Полнолуние - Главная
Статьи

Что это за фильм?

-- Но ведь так не бывает. И кожа у девочки не бывает тоненькой, точно кожица персика, и глаза не горят ярче небесных звёзд. Так зачем ты нам рассказываешь всё это?..
-- А зачем рассказывать то, что есть точно и без сомнения? Что у твоего соседа Замира после войны не осталось родителей? Что у тебя чуть полноватые щёки и что ты не даёшь спуску тем, что слабее тебя? Ну скажи мне, кому станет лучше после такой сказки?
Неуверенный взгляд. Странная улыбка. Так улыбается человек, который не осознал ещё до конца, что сделано не так, -- балансирующий на краю пропасти осознания. Улыбается, чувствуя, что его проступок понят и не будет наказан. И улыбка в ответ, но улыбка совершенно иного свойства.

Я был рассказчиком и странствовал по странному восточному миру, смотрел на вещи, мне постоянно ходелось поднести руки к лицу и понять, тот ли я, что есть на самом деле -- или же всю жизнь брожу здесь, то лавируя между мусорных куч на узеньких окраинных улочках Города, то бредя по пустыне в состоянии, более всего напоминающем бред.
Потом я оказался в непостижимом для меня месте, где пятеро рассказывали бесконечную сказку жителям деревни, зарабатывая этим на хлеб. Нас содержал хитрый мулла, искусно отбирая лучших и говоря, что сказка творится одним, очень именитым рассказчиком. Каждый был вовлечён в истории других и мог продолжить с места, на котором веки предыдущего расказчика закрывались навсегда, да так, что никто из слушателей, живущих нащей историей, не почувствовал бы фальши.

Случайный московский дворик.

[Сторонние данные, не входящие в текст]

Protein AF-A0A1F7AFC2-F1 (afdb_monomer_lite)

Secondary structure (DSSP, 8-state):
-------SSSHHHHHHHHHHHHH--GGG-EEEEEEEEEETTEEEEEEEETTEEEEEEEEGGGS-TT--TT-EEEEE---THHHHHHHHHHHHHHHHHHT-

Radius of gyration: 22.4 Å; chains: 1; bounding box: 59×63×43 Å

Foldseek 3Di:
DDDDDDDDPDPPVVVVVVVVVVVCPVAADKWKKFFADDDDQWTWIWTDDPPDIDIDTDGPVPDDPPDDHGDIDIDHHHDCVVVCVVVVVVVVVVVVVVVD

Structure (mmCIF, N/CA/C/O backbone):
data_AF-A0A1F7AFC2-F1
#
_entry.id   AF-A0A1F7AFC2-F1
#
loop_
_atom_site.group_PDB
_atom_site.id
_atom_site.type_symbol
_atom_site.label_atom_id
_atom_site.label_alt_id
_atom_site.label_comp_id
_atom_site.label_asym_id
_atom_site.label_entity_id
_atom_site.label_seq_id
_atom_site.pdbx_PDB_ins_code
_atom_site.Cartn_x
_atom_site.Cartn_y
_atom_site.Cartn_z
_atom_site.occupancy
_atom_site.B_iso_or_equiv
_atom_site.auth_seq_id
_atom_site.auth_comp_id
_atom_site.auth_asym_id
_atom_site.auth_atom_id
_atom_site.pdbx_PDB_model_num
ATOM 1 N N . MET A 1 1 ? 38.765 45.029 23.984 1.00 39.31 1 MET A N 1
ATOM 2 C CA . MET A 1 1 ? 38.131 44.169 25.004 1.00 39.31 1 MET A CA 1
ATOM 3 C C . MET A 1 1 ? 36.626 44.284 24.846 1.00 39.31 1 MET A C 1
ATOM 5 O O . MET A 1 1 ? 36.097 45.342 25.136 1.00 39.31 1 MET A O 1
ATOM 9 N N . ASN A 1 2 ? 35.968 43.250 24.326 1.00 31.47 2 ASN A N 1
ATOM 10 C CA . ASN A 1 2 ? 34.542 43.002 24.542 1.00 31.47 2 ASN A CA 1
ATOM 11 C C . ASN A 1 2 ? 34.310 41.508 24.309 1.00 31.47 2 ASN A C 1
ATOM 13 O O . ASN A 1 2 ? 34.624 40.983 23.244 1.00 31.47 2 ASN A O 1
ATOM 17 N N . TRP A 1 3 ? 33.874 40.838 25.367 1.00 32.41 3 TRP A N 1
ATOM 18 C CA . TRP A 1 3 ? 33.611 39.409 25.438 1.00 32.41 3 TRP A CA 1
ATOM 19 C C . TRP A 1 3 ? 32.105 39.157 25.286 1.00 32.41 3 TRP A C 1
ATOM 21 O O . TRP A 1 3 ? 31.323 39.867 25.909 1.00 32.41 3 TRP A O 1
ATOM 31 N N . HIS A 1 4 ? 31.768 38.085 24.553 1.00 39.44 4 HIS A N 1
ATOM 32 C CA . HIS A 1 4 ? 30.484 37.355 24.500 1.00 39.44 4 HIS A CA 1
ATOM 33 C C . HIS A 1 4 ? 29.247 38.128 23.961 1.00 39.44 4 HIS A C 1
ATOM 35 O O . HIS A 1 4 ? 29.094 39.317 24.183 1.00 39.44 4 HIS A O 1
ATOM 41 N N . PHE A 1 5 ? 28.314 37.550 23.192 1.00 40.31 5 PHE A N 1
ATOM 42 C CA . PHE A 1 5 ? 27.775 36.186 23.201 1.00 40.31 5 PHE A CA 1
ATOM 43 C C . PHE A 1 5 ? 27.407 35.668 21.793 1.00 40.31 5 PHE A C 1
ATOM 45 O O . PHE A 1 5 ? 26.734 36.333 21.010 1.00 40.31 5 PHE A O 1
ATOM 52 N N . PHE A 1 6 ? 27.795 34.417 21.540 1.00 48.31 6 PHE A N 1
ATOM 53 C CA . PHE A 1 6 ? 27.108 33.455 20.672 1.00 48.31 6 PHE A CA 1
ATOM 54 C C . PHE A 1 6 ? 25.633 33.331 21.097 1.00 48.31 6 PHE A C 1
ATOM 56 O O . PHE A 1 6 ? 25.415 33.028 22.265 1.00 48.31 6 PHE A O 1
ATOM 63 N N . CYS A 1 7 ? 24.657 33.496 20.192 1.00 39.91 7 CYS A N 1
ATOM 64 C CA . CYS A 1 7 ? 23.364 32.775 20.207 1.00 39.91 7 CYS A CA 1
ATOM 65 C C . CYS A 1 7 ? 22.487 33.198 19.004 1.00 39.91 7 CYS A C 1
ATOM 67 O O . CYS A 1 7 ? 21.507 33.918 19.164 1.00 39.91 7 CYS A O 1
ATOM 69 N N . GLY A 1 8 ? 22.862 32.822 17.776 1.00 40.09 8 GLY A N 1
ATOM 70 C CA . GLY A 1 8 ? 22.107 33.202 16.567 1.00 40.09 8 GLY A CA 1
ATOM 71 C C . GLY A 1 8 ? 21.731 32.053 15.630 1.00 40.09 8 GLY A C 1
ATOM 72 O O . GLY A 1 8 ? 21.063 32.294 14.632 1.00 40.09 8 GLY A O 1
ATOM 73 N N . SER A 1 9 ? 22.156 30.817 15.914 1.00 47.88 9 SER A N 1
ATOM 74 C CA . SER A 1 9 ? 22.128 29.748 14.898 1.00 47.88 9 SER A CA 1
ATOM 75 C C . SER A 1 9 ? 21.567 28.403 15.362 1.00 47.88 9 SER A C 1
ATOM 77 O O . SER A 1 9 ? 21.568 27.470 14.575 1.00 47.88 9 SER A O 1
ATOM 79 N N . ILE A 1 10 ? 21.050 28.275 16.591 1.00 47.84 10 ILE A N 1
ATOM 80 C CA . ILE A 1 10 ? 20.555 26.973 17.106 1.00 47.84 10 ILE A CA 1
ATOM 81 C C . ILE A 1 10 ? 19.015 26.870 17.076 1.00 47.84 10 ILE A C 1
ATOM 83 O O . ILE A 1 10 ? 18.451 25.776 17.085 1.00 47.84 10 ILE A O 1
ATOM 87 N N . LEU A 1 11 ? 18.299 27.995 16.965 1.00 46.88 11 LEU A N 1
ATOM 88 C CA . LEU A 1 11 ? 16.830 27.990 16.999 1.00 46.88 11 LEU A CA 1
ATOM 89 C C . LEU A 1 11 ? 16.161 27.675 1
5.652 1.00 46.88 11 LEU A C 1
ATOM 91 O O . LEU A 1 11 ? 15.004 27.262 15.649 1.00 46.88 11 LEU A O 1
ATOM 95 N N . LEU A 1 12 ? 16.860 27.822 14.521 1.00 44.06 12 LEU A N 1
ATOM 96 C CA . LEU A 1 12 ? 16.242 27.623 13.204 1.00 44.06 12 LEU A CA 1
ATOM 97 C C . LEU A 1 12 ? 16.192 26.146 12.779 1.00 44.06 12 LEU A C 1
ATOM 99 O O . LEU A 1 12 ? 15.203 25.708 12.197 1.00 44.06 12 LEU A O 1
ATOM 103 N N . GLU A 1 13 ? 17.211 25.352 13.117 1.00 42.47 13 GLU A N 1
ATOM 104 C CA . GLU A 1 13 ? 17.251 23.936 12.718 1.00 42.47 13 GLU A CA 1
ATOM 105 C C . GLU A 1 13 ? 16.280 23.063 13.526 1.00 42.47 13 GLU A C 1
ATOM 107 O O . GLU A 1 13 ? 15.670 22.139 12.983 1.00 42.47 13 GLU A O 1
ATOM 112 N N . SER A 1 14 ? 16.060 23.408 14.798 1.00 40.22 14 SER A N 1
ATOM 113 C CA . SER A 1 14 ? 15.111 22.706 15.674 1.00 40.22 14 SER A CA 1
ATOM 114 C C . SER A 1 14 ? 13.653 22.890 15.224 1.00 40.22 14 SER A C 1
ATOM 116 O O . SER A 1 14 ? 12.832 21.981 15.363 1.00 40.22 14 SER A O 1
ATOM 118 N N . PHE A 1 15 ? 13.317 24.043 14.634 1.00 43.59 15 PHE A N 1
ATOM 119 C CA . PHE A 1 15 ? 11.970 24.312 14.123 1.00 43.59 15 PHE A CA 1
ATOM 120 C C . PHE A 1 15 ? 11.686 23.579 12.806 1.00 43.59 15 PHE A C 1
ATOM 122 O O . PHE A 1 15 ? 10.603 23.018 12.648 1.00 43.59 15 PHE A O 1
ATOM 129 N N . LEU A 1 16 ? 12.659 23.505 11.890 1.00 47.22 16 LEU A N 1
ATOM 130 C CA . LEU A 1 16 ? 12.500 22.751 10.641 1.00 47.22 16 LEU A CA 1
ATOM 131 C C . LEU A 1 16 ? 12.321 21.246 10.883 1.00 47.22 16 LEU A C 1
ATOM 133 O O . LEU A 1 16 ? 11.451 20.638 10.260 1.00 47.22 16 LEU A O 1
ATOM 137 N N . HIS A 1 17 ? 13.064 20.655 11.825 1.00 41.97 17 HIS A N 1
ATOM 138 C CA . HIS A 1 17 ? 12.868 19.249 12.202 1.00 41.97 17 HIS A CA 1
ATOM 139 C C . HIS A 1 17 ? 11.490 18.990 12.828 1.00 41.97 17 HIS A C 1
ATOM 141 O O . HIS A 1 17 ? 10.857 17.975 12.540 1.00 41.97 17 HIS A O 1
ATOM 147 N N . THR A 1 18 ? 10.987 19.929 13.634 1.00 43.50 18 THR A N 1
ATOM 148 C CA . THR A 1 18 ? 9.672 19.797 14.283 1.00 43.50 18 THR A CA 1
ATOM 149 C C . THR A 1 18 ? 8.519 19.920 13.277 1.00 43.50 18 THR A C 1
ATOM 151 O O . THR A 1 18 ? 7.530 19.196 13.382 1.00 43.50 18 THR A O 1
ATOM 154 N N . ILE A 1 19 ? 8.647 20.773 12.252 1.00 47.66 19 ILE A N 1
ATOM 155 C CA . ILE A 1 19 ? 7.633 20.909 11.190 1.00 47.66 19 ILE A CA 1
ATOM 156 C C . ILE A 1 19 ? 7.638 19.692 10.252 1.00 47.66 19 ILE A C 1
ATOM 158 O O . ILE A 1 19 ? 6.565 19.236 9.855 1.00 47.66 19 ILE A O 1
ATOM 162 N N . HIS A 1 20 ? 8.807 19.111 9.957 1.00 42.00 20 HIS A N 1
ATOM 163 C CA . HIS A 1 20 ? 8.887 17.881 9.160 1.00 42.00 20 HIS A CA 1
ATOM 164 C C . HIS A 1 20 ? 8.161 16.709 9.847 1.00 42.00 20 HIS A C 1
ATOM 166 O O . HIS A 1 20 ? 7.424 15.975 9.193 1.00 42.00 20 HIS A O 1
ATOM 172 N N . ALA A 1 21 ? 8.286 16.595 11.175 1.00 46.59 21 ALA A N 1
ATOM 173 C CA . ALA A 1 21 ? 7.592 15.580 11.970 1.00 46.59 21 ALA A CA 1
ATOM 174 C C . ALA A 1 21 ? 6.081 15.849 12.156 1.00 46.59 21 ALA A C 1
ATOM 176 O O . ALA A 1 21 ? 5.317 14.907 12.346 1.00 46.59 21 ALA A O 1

Дом, чем-то похожий на те, что стоят на Страром Арбате.
Длинная лесница вверх. Случайный гость, неумолимо быстро погружающийся в общую диковатую реальность.
Бывшая пионервожатая, сошедшая с ума, ещё одна -- старшая, судя по всему, дочь, её жених.
И престарелая мать, погружающаяся в слезливый маразм, гнетущий и беспросветный. Люди, приходящие из ниоткуда, из случайных комитетов-однодневок, соседи, бывшие друзья. Надо же представить, чтоб в такое время ещё и собиралась свадьба. что воспринималось мной никак иначе, нежели как пир во время чумы.
Но остановимся на первой, от чьей красоты я замер. В глазах её я увидел, узнал, ощутил на лице испепеляющий, бешеный вихрь, напомнивший мне ту жизнь, где я бродил по богатым базарам и нищим деревням.
Я понял, что она и есть -- была? -- будет? -- той, лучшей расказчицей, сгоревшей в считанные месяцы.
Живущая сказкой, кормящая сказкой, готовая заменить сказкой быль, напоить ей вместо воды, бросить её узорным ковром под ноги дорогим гостям.
И понял, что никуда не уйду, даже если погонят.

Длинная цепь случайностей тянула её к спасению. Ей нравилось, когда с ней не говорили о долге, о том, что всё будет хорошо. Только когда она слышала рассказы об образах, об окружающем мире, о звоне ручьёв, о пении птиц, безумие в её глазах постепенно отступало, сменяясь детским, открытым миру взглядом.
И порой, обронив неосторожное слово, я натыкался на яростную вспышку самума в её глазах.

[тут пошутили, что это Шахеризада... нет, типаж не тот. Скорее уж, отличница, комсомолка и просто красавица, как ни пошло это звучит. Бесхитростный в своей непостижимой мудрости человек.]

И весь сон было несколько ощущений:
1. бутерброд. Три слоя реальности минимум спрессованы воедино;
2. что это очень сильно завязано на происходящее со мной здесь и сейчас, в реальной жизни;
3. что это глюки по мотивам какого-то фильма, виденного мной в детстве. Очень уж ярок образный ряд, такого у меня не бывает.

И кто мне объяснит, что вся эта фигня значит? И кто скажет, что это за фильм?